Tyr waved his stump at the Destroyer. “Your rancor has no place here, Stormstar. Our duty is to preserve the Balance, not annihilate it.”
The Nightbringer Shar leaned forward in her chair, spreading a stain of darkness before her. “In this case, Blind One, it seems clear that what Tempus proposes is in the best interests of the Balance.” Her voice was but a whisper, like a terrible thought that had lain long-buried until a moment of weakness. “It is not Talos’s rage that threatens the Balance, but the Mad One’s neglect. Cyric has fallen victim to the lies in his own book, and now he can think of nothing but himself.”
Tyr sat back and made no reply. The discussion had swung to deliberating the charges, and he was content to let it proceed.
Tempus said, “Cyric fosters his creed only among his own Faithful and neglects his duty to spread his tenets to the rest of Faerûn.” He faced Mystra’s side of the table. “Strife and murder, lies and intrigue, deception and betrayal—all these are becoming things of the past. Even his own worshipers spend all their energy slaying and plotting against each other.”
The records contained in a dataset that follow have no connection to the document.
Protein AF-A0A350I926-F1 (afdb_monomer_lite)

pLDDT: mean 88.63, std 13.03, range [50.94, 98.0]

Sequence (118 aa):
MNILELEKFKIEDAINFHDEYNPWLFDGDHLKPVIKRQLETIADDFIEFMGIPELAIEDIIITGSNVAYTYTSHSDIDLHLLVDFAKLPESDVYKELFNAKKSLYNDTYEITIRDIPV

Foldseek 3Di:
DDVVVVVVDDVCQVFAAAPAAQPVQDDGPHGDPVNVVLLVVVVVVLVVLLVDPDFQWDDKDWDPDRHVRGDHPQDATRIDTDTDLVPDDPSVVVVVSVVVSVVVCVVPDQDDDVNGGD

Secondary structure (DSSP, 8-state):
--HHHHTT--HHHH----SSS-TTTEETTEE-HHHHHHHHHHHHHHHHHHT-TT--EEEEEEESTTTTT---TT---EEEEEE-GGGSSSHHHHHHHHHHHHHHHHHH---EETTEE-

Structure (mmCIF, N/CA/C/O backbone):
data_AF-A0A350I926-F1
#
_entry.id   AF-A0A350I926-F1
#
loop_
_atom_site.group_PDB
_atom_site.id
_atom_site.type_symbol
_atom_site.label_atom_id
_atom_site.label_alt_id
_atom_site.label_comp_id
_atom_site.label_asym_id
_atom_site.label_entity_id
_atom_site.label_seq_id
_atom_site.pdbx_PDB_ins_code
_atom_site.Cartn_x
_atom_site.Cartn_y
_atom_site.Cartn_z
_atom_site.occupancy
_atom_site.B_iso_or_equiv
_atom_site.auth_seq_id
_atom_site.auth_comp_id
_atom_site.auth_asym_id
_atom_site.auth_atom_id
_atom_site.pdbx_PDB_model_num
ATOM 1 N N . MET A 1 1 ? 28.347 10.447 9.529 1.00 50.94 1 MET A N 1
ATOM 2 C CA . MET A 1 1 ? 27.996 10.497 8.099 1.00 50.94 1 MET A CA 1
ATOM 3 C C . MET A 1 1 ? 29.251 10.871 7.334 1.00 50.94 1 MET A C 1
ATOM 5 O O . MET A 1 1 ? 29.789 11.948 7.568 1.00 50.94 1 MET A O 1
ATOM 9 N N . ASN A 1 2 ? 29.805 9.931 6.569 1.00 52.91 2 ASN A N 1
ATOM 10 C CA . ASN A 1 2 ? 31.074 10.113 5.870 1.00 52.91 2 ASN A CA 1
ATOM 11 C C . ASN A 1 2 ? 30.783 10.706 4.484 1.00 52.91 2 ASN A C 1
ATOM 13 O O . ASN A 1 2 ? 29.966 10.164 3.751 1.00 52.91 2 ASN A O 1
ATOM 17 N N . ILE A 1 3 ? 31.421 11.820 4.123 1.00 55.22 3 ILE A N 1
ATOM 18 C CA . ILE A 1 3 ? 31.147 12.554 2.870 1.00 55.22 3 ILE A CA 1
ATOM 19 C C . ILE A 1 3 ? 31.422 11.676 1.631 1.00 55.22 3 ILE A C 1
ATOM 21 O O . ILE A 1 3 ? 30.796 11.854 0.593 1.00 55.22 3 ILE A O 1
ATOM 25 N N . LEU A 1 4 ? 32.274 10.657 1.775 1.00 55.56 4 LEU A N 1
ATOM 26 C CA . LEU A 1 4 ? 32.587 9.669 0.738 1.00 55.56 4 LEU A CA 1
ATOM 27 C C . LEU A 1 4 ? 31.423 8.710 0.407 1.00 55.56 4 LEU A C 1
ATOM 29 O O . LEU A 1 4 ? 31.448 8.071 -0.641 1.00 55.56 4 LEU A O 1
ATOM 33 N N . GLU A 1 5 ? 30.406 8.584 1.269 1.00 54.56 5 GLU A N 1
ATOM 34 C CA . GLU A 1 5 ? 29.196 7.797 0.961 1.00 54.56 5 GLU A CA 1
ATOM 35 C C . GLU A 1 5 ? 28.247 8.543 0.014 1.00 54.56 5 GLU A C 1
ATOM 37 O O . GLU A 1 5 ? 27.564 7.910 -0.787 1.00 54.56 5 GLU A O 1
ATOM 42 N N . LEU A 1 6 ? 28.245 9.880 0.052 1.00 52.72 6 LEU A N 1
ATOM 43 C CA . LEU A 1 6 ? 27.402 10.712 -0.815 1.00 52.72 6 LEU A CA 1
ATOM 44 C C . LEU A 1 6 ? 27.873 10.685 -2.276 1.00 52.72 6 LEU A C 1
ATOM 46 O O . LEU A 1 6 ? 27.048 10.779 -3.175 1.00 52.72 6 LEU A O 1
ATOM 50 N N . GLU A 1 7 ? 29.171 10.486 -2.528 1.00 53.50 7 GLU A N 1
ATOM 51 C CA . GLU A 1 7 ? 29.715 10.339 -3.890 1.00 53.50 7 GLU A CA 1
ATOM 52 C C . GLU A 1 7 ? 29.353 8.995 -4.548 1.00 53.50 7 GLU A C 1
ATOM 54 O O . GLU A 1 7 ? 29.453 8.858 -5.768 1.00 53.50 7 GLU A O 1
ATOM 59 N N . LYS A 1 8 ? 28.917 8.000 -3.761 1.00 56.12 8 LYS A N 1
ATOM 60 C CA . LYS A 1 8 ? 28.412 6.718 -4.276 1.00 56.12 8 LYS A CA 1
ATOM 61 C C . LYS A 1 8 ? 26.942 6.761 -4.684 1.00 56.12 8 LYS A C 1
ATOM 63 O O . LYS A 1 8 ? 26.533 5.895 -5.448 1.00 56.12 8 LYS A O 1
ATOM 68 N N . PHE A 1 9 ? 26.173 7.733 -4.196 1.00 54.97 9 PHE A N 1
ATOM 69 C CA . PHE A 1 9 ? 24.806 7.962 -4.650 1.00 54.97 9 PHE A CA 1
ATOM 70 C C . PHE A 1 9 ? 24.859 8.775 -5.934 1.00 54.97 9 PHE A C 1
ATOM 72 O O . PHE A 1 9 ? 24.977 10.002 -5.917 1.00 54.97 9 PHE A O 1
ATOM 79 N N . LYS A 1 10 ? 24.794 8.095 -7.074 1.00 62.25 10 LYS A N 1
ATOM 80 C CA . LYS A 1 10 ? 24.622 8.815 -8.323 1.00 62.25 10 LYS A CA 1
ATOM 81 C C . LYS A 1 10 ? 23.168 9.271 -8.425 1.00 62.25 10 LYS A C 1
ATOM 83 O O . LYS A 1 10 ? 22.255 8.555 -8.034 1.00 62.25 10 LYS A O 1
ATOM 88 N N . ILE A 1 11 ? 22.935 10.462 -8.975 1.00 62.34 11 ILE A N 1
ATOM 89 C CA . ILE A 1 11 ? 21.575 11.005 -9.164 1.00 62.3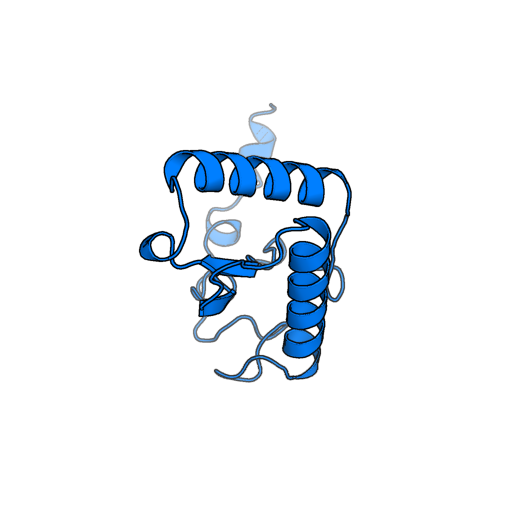4 11 ILE A CA 1
ATOM 90 C C . ILE A 1 11 ? 20.705 10.051 -10.006 1.00 62.34 11 ILE A C 1
ATOM 92 O O . ILE A 1 11 ? 19.506 9.948 -9.768 1.00 62.34 11 ILE A O 1
ATOM 96 N N . GLU A 1 12 ? 21.320 9.310 -10.930 1.00 60.00 12 GLU A N 1
ATOM 97 C CA . GLU A 1 12 ? 20.686 8.241 -11.720 1.00 60.00 12 GLU A CA 1
ATOM 98 C C . GLU A 1 12 ? 20.151 7.073 -10.868 1.00 60.00 12 GLU A C 1
ATOM 100 O O . GLU A 1 12 ? 19.143 6.478 -11.229 1.00 60.00 12 GLU A O 1
ATOM 105 N N . ASP A 1 13 ? 20.730 6.795 -9.694 1.00 62.22 13 ASP A N 1
ATOM 106 C CA . ASP A 1 13 ? 20.185 5.804 -8.753 1.00 62.22 13 ASP A CA 1
ATOM 107 C C . ASP A 1 13 ? 18.971 6.355 -7.979 1.00 62.22 13 ASP A C 1
ATOM 109 O O . ASP A 1 13 ? 18.115 5.593 -7.532 1.00 62.22 13 ASP A O 1
ATOM 113 N N . ALA A 1 14 ? 18.881 7.682 -7.831 1.00 61.47 14 ALA A N 1
ATOM 114 C CA . ALA A 1 14 ? 17.813 8.362 -7.096 1.00 61.47 14 ALA A CA 1
ATOM 115 C C . ALA A 1 14 ? 16.594 8.708 -7.966 1.00 61.47 14 ALA A C 1
ATOM 117 O O . ALA A 1 14 ? 15.499 8.900 -7.439 1.00 61.47 14 ALA A O 1
ATOM 118 N N . ILE A 1 15 ? 16.773 8.824 -9.284 1.00 68.19 15 ILE A N 1
ATOM 119 C CA . ILE A 1 15 ? 15.721 9.212 -10.224 1.00 68.19 15 ILE A CA 1
ATOM 120 C C . ILE A 1 15 ? 15.810 8.303 -11.453 1.00 68.19 15 ILE A C 1
ATOM 122 O O . ILE A 1 15 ? 16.539 8.589 -12.402 1.00 68.19 15 ILE A O 1
ATOM 126 N N . ASN A 1 16 ? 15.044 7.211 -11.429 1.00 75.06 16 ASN A N 1
ATOM 127 C CA . ASN A 1 16 ? 14.858 6.315 -12.569 1.00 75.06 16 ASN A CA 1
ATOM 128 C C . ASN A 1 16 ? 13.476 6.556 -13.162 1.00 75.06 16 ASN A C 1
ATOM 130 O O . ASN A 1 16 ? 12.495 6.394 -12.451 1.00 75.06 16 ASN A O 1
ATOM 134 N N . PHE A 1 17 ? 13.397 6.945 -14.433 1.00 87.25 17 PHE A N 1
ATOM 135 C CA . PHE A 1 17 ? 12.124 7.086 -15.138 1.00 87.25 17 PHE A CA 1
ATOM 136 C C . PHE A 1 17 ? 11.882 5.874 -16.030 1.00 87.25 17 PHE A C 1
ATOM 138 O O . PHE A 1 17 ? 12.784 5.453 -16.755 1.00 87.25 17 PHE A O 1
ATOM 145 N N . HIS A 1 18 ? 10.661 5.353 -15.989 1.00 91.69 18 HIS A N 1
ATOM 146 C CA . HIS A 1 18 ? 10.218 4.211 -16.786 1.00 91.69 18 HIS A CA 1
ATOM 147 C C . HIS A 1 18 ? 9.056 4.612 -17.699 1.00 91.69 18 HIS A C 1
ATOM 149 O O . HIS A 1 18 ? 8.361 5.588 -17.434 1.00 91.69 18 HIS A O 1
ATOM 155 N N . ASP A 1 19 ? 8.825 3.847 -18.762 1.00 93.31 19 ASP A N 1
ATOM 156 C CA . ASP A 1 19 ? 7.676 4.053 -19.661 1.00 93.31 19 ASP A CA 1
ATOM 157 C C . ASP A 1 19 ? 6.466 3.174 -19.278 1.00 93.31 19 ASP A C 1
ATOM 159 O O . ASP A 1 19 ? 5.392 3.283 -19.869 1.00 93.31 19 ASP A O 1
ATOM 163 N N . GLU A 1 20 ? 6.631 2.302 -18.280 1.00 94.50 20 GLU A N 1
ATOM 164 C CA . GLU A 1 20 ? 5.623 1.367 -17.772 1.00 94.50 20 GLU A CA 1
ATOM 165 C C . GLU A 1 20 ? 5.555 1.390 -16.235 1.00 94.50 20 GLU A C 1
ATOM 167 O O . GLU A 1 20 ? 6.467 1.881 -15.564 1.00 94.50 20 GLU A O 1
ATOM 172 N N . TYR A 1 21 ? 4.464 0.873 -15.661 1.00 95.69 21 TYR A N 1
ATOM 173 C CA . TYR A 1 21 ? 4.392 0.602 -14.222 1.00 95.69 21 TYR A CA 1
ATOM 174 C C . TYR A 1 21 ? 5.369 -0.496 -13.819 1.00 95.69 21 TYR A C 1
ATOM 176 O O . TYR A 1 21 ? 5.812 -1.265 -14.667 1.00 95.69 21 TYR A O 1
ATOM 184 N N . ASN A 1 22 ? 5.663 -0.619 -12.517 1.00 95.19 22 ASN A N 1
ATOM 185 C CA . ASN A 1 22 ? 6.630 -1.614 -12.059 1.00 95.19 22 ASN A CA 1
ATOM 186 C C . ASN A 1 22 ? 6.227 -3.033 -12.514 1.00 95.19 22 ASN A C 1
ATOM 188 O O . ASN A 1 22 ? 5.261 -3.590 -11.972 1.00 95.19 22 ASN A O 1
ATOM 192 N N . PRO A 1 23 ? 6.985 -3.671 -13.432 1.00 95.56 23 PRO A N 1
ATOM 193 C CA . PRO A 1 23 ? 6.627 -4.963 -13.999 1.00 95.56 23 PRO A CA 1
ATOM 194 C C . PRO A 1 23 ? 6.756 -6.095 -12.981 1.00 95.56 23 PRO A C 1
ATOM 196 O O . PRO A 1 23 ? 6.389 -7.231 -13.272 1.00 95.56 23 PRO A O 1
ATOM 199 N N . TRP A 1 24 ? 7.269 -5.854 -11.771 1.00 94.44 24 TRP A N 1
ATOM 200 C CA . TRP A 1 24 ? 7.173 -6.816 -10.674 1.00 94.44 24 TRP A CA 1
ATOM 201 C C . TRP A 1 24 ? 5.737 -6.942 -10.166 1.00 94.44 24 TRP A C 1
ATOM 203 O O . TRP A 1 24 ? 5.278 -8.072 -9.945 1.00 94.44 24 TRP A O 1
ATOM 213 N N . LEU A 1 25 ? 5.014 -5.822 -10.092 1.00 96.56 25 LEU A N 1
ATOM 214 C CA . LEU A 1 25 ? 3.648 -5.736 -9.579 1.00 96.56 25 LEU A CA 1
ATOM 215 C C . LEU A 1 25 ? 2.593 -5.804 -10.693 1.00 96.56 25 LEU A C 1
ATOM 217 O O . LEU A 1 25 ? 1.561 -6.453 -10.515 1.00 96.56 25 LEU A O 1
ATOM 221 N N . PHE A 1 26 ? 2.871 -5.199 -11.848 1.00 97.06 26 PHE A N 1
ATOM 222 C CA . PHE A 1 26 ? 1.930 -5.020 -12.955 1.00 97.06 26 PHE A CA 1
ATOM 223 C C . PHE A 1 26 ? 2.282 -5.887 -14.174 1.00 97.06 26 PHE A C 1
ATOM 225 O O . PHE A 1 26 ? 3.431 -6.284 -14.368 1.00 97.06 26 PHE A O 1
ATOM 232 N N . ASP A 1 27 ? 1.266 -6.226 -14.962 1.00 96.94 27 ASP A N 1
ATOM 233 C CA . ASP A 1 27 ? 1.355 -6.769 -16.318 1.00 96.94 27 ASP A CA 1
ATOM 234 C C . ASP A 1 27 ? 0.731 -5.730 -17.261 1.00 96.94 27 ASP A C 1
ATOM 236 O O . ASP A 1 27 ? -0.492 -5.581 -17.311 1.00 96.94 27 ASP A O 1
ATOM 240 N N . GLY A 1 28 ? 1.579 -4.921 -17.905 1.00 95.00 28 GLY A N 1
ATOM 241 C CA . GLY A 1 28 ? 1.152 -3.689 -18.569 1.00 95.00 28 GLY A CA 1
ATOM 242 C C . GLY A 1 28 ? 0.576 -2.679 -17.571 1.00 95.00 28 GLY A C 1
ATOM 243 O O . GLY A 1 28 ? 1.231 -2.301 -16.601 1.00 95.00 28 GLY A O 1
ATOM 244 N N . ASP A 1 29 ? -0.666 -2.257 -17.794 1.00 93.19 29 ASP A N 1
ATOM 245 C CA . ASP A 1 29 ? -1.423 -1.339 -16.937 1.00 93.19 29 ASP A CA 1
ATOM 246 C C . ASP A 1 29 ? -2.296 -2.059 -15.890 1.00 93.19 29 ASP A C 1
ATOM 248 O O . ASP A 1 29 ? -3.023 -1.422 -15.123 1.00 93.19 29 ASP A O 1
ATOM 252 N N . HIS A 1 30 ? -2.218 -3.390 -15.814 1.00 96.19 30 HIS A N 1
ATOM 253 C CA . HIS A 1 30 ? -3.037 -4.195 -14.916 1.00 96.19 30 HIS A CA 1
ATOM 254 C C . HIS A 1 30 ? -2.229 -4.780 -13.760 1.00 96.19 30 HIS A C 1
ATOM 256 O O . HIS A 1 30 ? -1.217 -5.452 -13.948 1.00 96.19 30 HIS A O 1
ATOM 262 N N . LEU A 1 31 ? -2.706 -4.579 -12.528 1.00 96.94 31 LEU A N 1
ATOM 263 C CA . LEU A 1 31 ? -2.103 -5.201 -11.352 1.00 96.94 31 LEU A CA 1
ATOM 264 C C . LEU A 1 31 ? -2.222 -6.725 -11.456 1.00 96.94 31 LEU A C 1
ATOM 266 O O . LEU A 1 31 ? -3.313 -7.262 -11.680 1.00 96.94 31 LEU A O 1
ATOM 270 N N . LYS A 1 32 ? -1.112 -7.442 -11.257 1.00 98.00 32 LYS A N 1
ATOM 271 C CA . LYS A 1 32 ? -1.119 -8.905 -11.337 1.00 98.00 32 LYS A CA 1
ATOM 272 C C . LYS A 1 32 ? -2.110 -9.477 -10.320 1.00 98.00 32 LYS A C 1
ATOM 274 O O . LYS A 1 32 ? -2.010 -9.142 -9.138 1.00 98.00 32 LYS A O 1
ATOM 279 N N . PRO A 1 33 ? -2.990 -10.423 -10.706 1.00 97.81 33 PRO A N 1
ATOM 280 C CA . PRO A 1 33 ? -4.015 -10.956 -9.804 1.00 97.81 33 PRO A CA 1
ATOM 281 C C . PRO A 1 33 ? -3.473 -11.548 -8.497 1.00 97.81 33 PRO A C 1
ATOM 283 O O . PRO A 1 33 ? -4.127 -11.472 -7.461 1.00 97.81 33 PRO A O 1
ATOM 286 N N . VAL A 1 34 ? -2.272 -12.136 -8.533 1.00 97.12 34 VAL A N 1
ATOM 287 C CA . VAL A 1 34 ? -1.609 -12.670 -7.333 1.00 97.12 34 VAL A CA 1
ATOM 288 C C . VAL A 1 34 ? -1.180 -11.563 -6.371 1.00 97.12 34 VAL A C 1
ATOM 290 O O . VAL A 1 34 ? -1.392 -11.705 -5.175 1.00 97.12 34 VAL A O 1
ATOM 293 N N . ILE A 1 35 ? -0.651 -10.453 -6.892 1.00 97.56 35 ILE A N 1
ATOM 294 C CA . ILE A 1 35 ? -0.240 -9.295 -6.093 1.00 97.56 35 ILE A CA 1
ATOM 295 C C . ILE A 1 35 ? -1.478 -8.622 -5.509 1.00 97.56 35 ILE A C 1
ATOM 297 O O . ILE A 1 35 ? -1.526 -8.380 -4.310 1.00 97.56 35 ILE A O 1
ATOM 301 N N . LYS A 1 36 ? -2.517 -8.425 -6.334 1.00 97.00 36 LYS A N 1
ATOM 302 C CA . LYS A 1 36 ? -3.807 -7.883 -5.895 1.00 97.00 36 LYS A CA 1
ATOM 303 C C . LYS A 1 36 ? -4.360 -8.643 -4.688 1.00 97.00 36 LYS A C 1
ATOM 305 O O . LYS A 1 36 ? -4.648 -8.027 -3.674 1.00 97.00 36 LYS A O 1
ATOM 310 N N . ARG A 1 37 ? -4.431 -9.975 -4.770 1.00 97.81 37 ARG A N 1
ATOM 311 C CA . ARG A 1 37 ? -4.949 -10.802 -3.671 1.00 97.81 37 ARG A CA 1
ATOM 312 C C . ARG A 1 37 ? -4.121 -10.671 -2.393 1.00 97.81 37 ARG A C 1
ATOM 314 O O . ARG A 1 37 ? -4.687 -10.674 -1.311 1.00 97.81 37 ARG A O 1
ATOM 321 N N . GLN A 1 38 ? -2.796 -10.578 -2.508 1.00 97.81 38 GLN A N 1
ATOM 322 C CA . GLN A 1 38 ? -1.929 -10.401 -1.340 1.00 97.81 38 GLN A CA 1
ATOM 323 C C . GLN A 1 38 ? -2.136 -9.032 -0.686 1.00 97.81 38 GLN A C 1
ATOM 325 O O . GLN A 1 38 ? -2.218 -8.960 0.534 1.00 97.81 38 GLN A O 1
ATOM 330 N N . LEU A 1 39 ? -2.276 -7.970 -1.484 1.00 97.94 39 LEU A N 1
ATOM 331 C CA . LEU A 1 39 ? -2.579 -6.630 -0.978 1.00 97.94 39 LEU A CA 1
ATOM 332 C C . LEU A 1 39 ? -3.967 -6.554 -0.336 1.00 97.94 3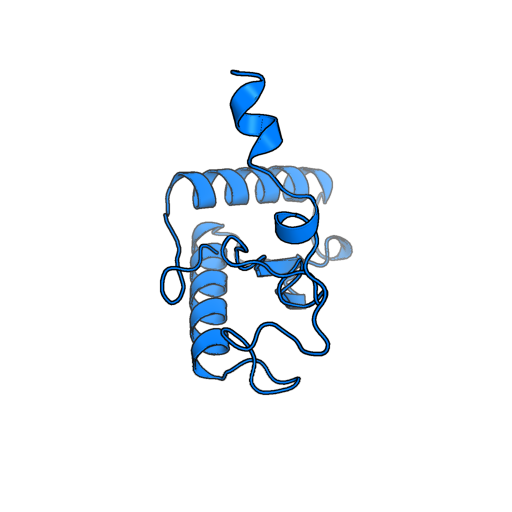9 LEU A C 1
ATOM 334 O O . LEU A 1 39 ? -4.104 -5.939 0.713 1.00 97.94 39 LEU A O 1
ATOM 338 N N . GLU A 1 40 ? -4.972 -7.215 -0.917 1.00 97.38 40 GLU A N 1
ATOM 339 C CA . GLU A 1 40 ? -6.309 -7.337 -0.316 1.00 97.38 40 GLU A CA 1
ATOM 340 C C . GLU A 1 40 ? -6.240 -8.056 1.036 1.00 97.38 40 GLU A C 1
ATOM 342 O O . GLU A 1 40 ? -6.793 -7.566 2.009 1.00 97.38 40 GLU A O 1
ATOM 347 N N . THR A 1 41 ? -5.484 -9.155 1.140 1.00 97.69 41 THR A N 1
ATOM 348 C CA . THR A 1 41 ? -5.266 -9.835 2.427 1.00 97.69 41 THR A CA 1
ATOM 349 C C . THR A 1 41 ? -4.591 -8.928 3.454 1.00 97.69 41 THR A C 1
ATOM 351 O O . THR A 1 41 ? -5.044 -8.890 4.588 1.00 97.69 41 THR A O 1
ATOM 354 N N . ILE A 1 42 ? -3.546 -8.183 3.078 1.00 97.56 42 ILE A N 1
ATOM 355 C CA . ILE A 1 42 ? -2.871 -7.243 3.992 1.00 97.56 42 ILE A CA 1
ATOM 356 C C . ILE A 1 42 ? -3.834 -6.140 4.448 1.00 97.56 42 ILE A C 1
ATOM 358 O O . ILE A 1 42 ? -3.869 -5.794 5.628 1.00 97.56 42 ILE A O 1
ATOM 362 N N . ALA A 1 43 ? -4.630 -5.600 3.523 1.00 96.50 43 ALA A N 1
ATOM 363 C CA . ALA A 1 43 ? -5.643 -4.603 3.831 1.00 96.50 43 ALA A CA 1
ATOM 364 C C . ALA A 1 43 ? -6.688 -5.145 4.815 1.00 96.50 43 ALA A C 1
ATOM 366 O O . ALA A 1 43 ? -6.959 -4.488 5.817 1.00 96.50 43 ALA A O 1
ATOM 367 N N . ASP A 1 44 ? -7.225 -6.340 4.569 1.00 95.25 44 AS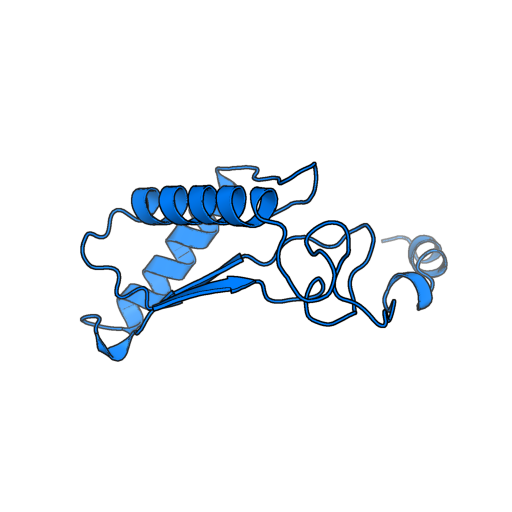P A N 1
ATOM 368 C CA . ASP A 1 44 ? -8.209 -6.986 5.441 1.00 95.25 44 ASP A CA 1
ATOM 369 C C . ASP A 1 44 ? -7.639 -7.244 6.846 1.00 95.25 44 ASP A C 1
ATOM 371 O O . ASP A 1 44 ? -8.294 -6.932 7.841 1.00 95.25 44 ASP A O 1
ATOM 375 N N . ASP A 1 45 ? -6.394 -7.721 6.938 1.00 96.25 45 ASP A N 1
ATOM 376 C CA . ASP A 1 45 ? -5.695 -7.950 8.209 1.00 96.25 45 ASP A CA 1
ATOM 377 C C . ASP A 1 45 ? -5.516 -6.637 8.992 1.00 96.25 45 ASP A C 1
ATOM 379 O O . ASP A 1 45 ? -5.756 -6.573 10.201 1.00 96.25 45 ASP A O 1
ATOM 383 N N . PHE A 1 46 ? -5.145 -5.548 8.305 1.00 96.00 46 PHE A N 1
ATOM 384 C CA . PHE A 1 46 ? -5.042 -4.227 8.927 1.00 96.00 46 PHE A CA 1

“And while the Church of Cyric devours itself, our Faithful suffer,” added Shar. “If wives never lie to their husbands, nor husbands betray their wives, if men never covet their kin’s treasure, nor clansmen murder one another in the night, how then can I nurture the hidden jealousies and secret hatreds that inspire men to greatness? How can I feed the dark bitterness of their souls, that ever keeps them striving for more glory, more gold, more power?”
“All you say is true,” said Chauntea. The Great Mother spoke in a voice both warm and reassuring. “Yet I cannot support your solution. Would it not be better to help him, to guide him out of this maze in which he has wandered?”
“Absolutely not!”
It surprised Mystra to hear her own voice echoing off the pavilion’s pillars, for she had not meant to shout—or even to speak. As much as she despised Cyric, the mere fact that Tempus, Shar, and Talos demanded his downfall made her reluctant to join the call. They formed a triad of war, darkness, and destruction, and whatever they were planning, she did not think it likely to benefit the people of Faerûn.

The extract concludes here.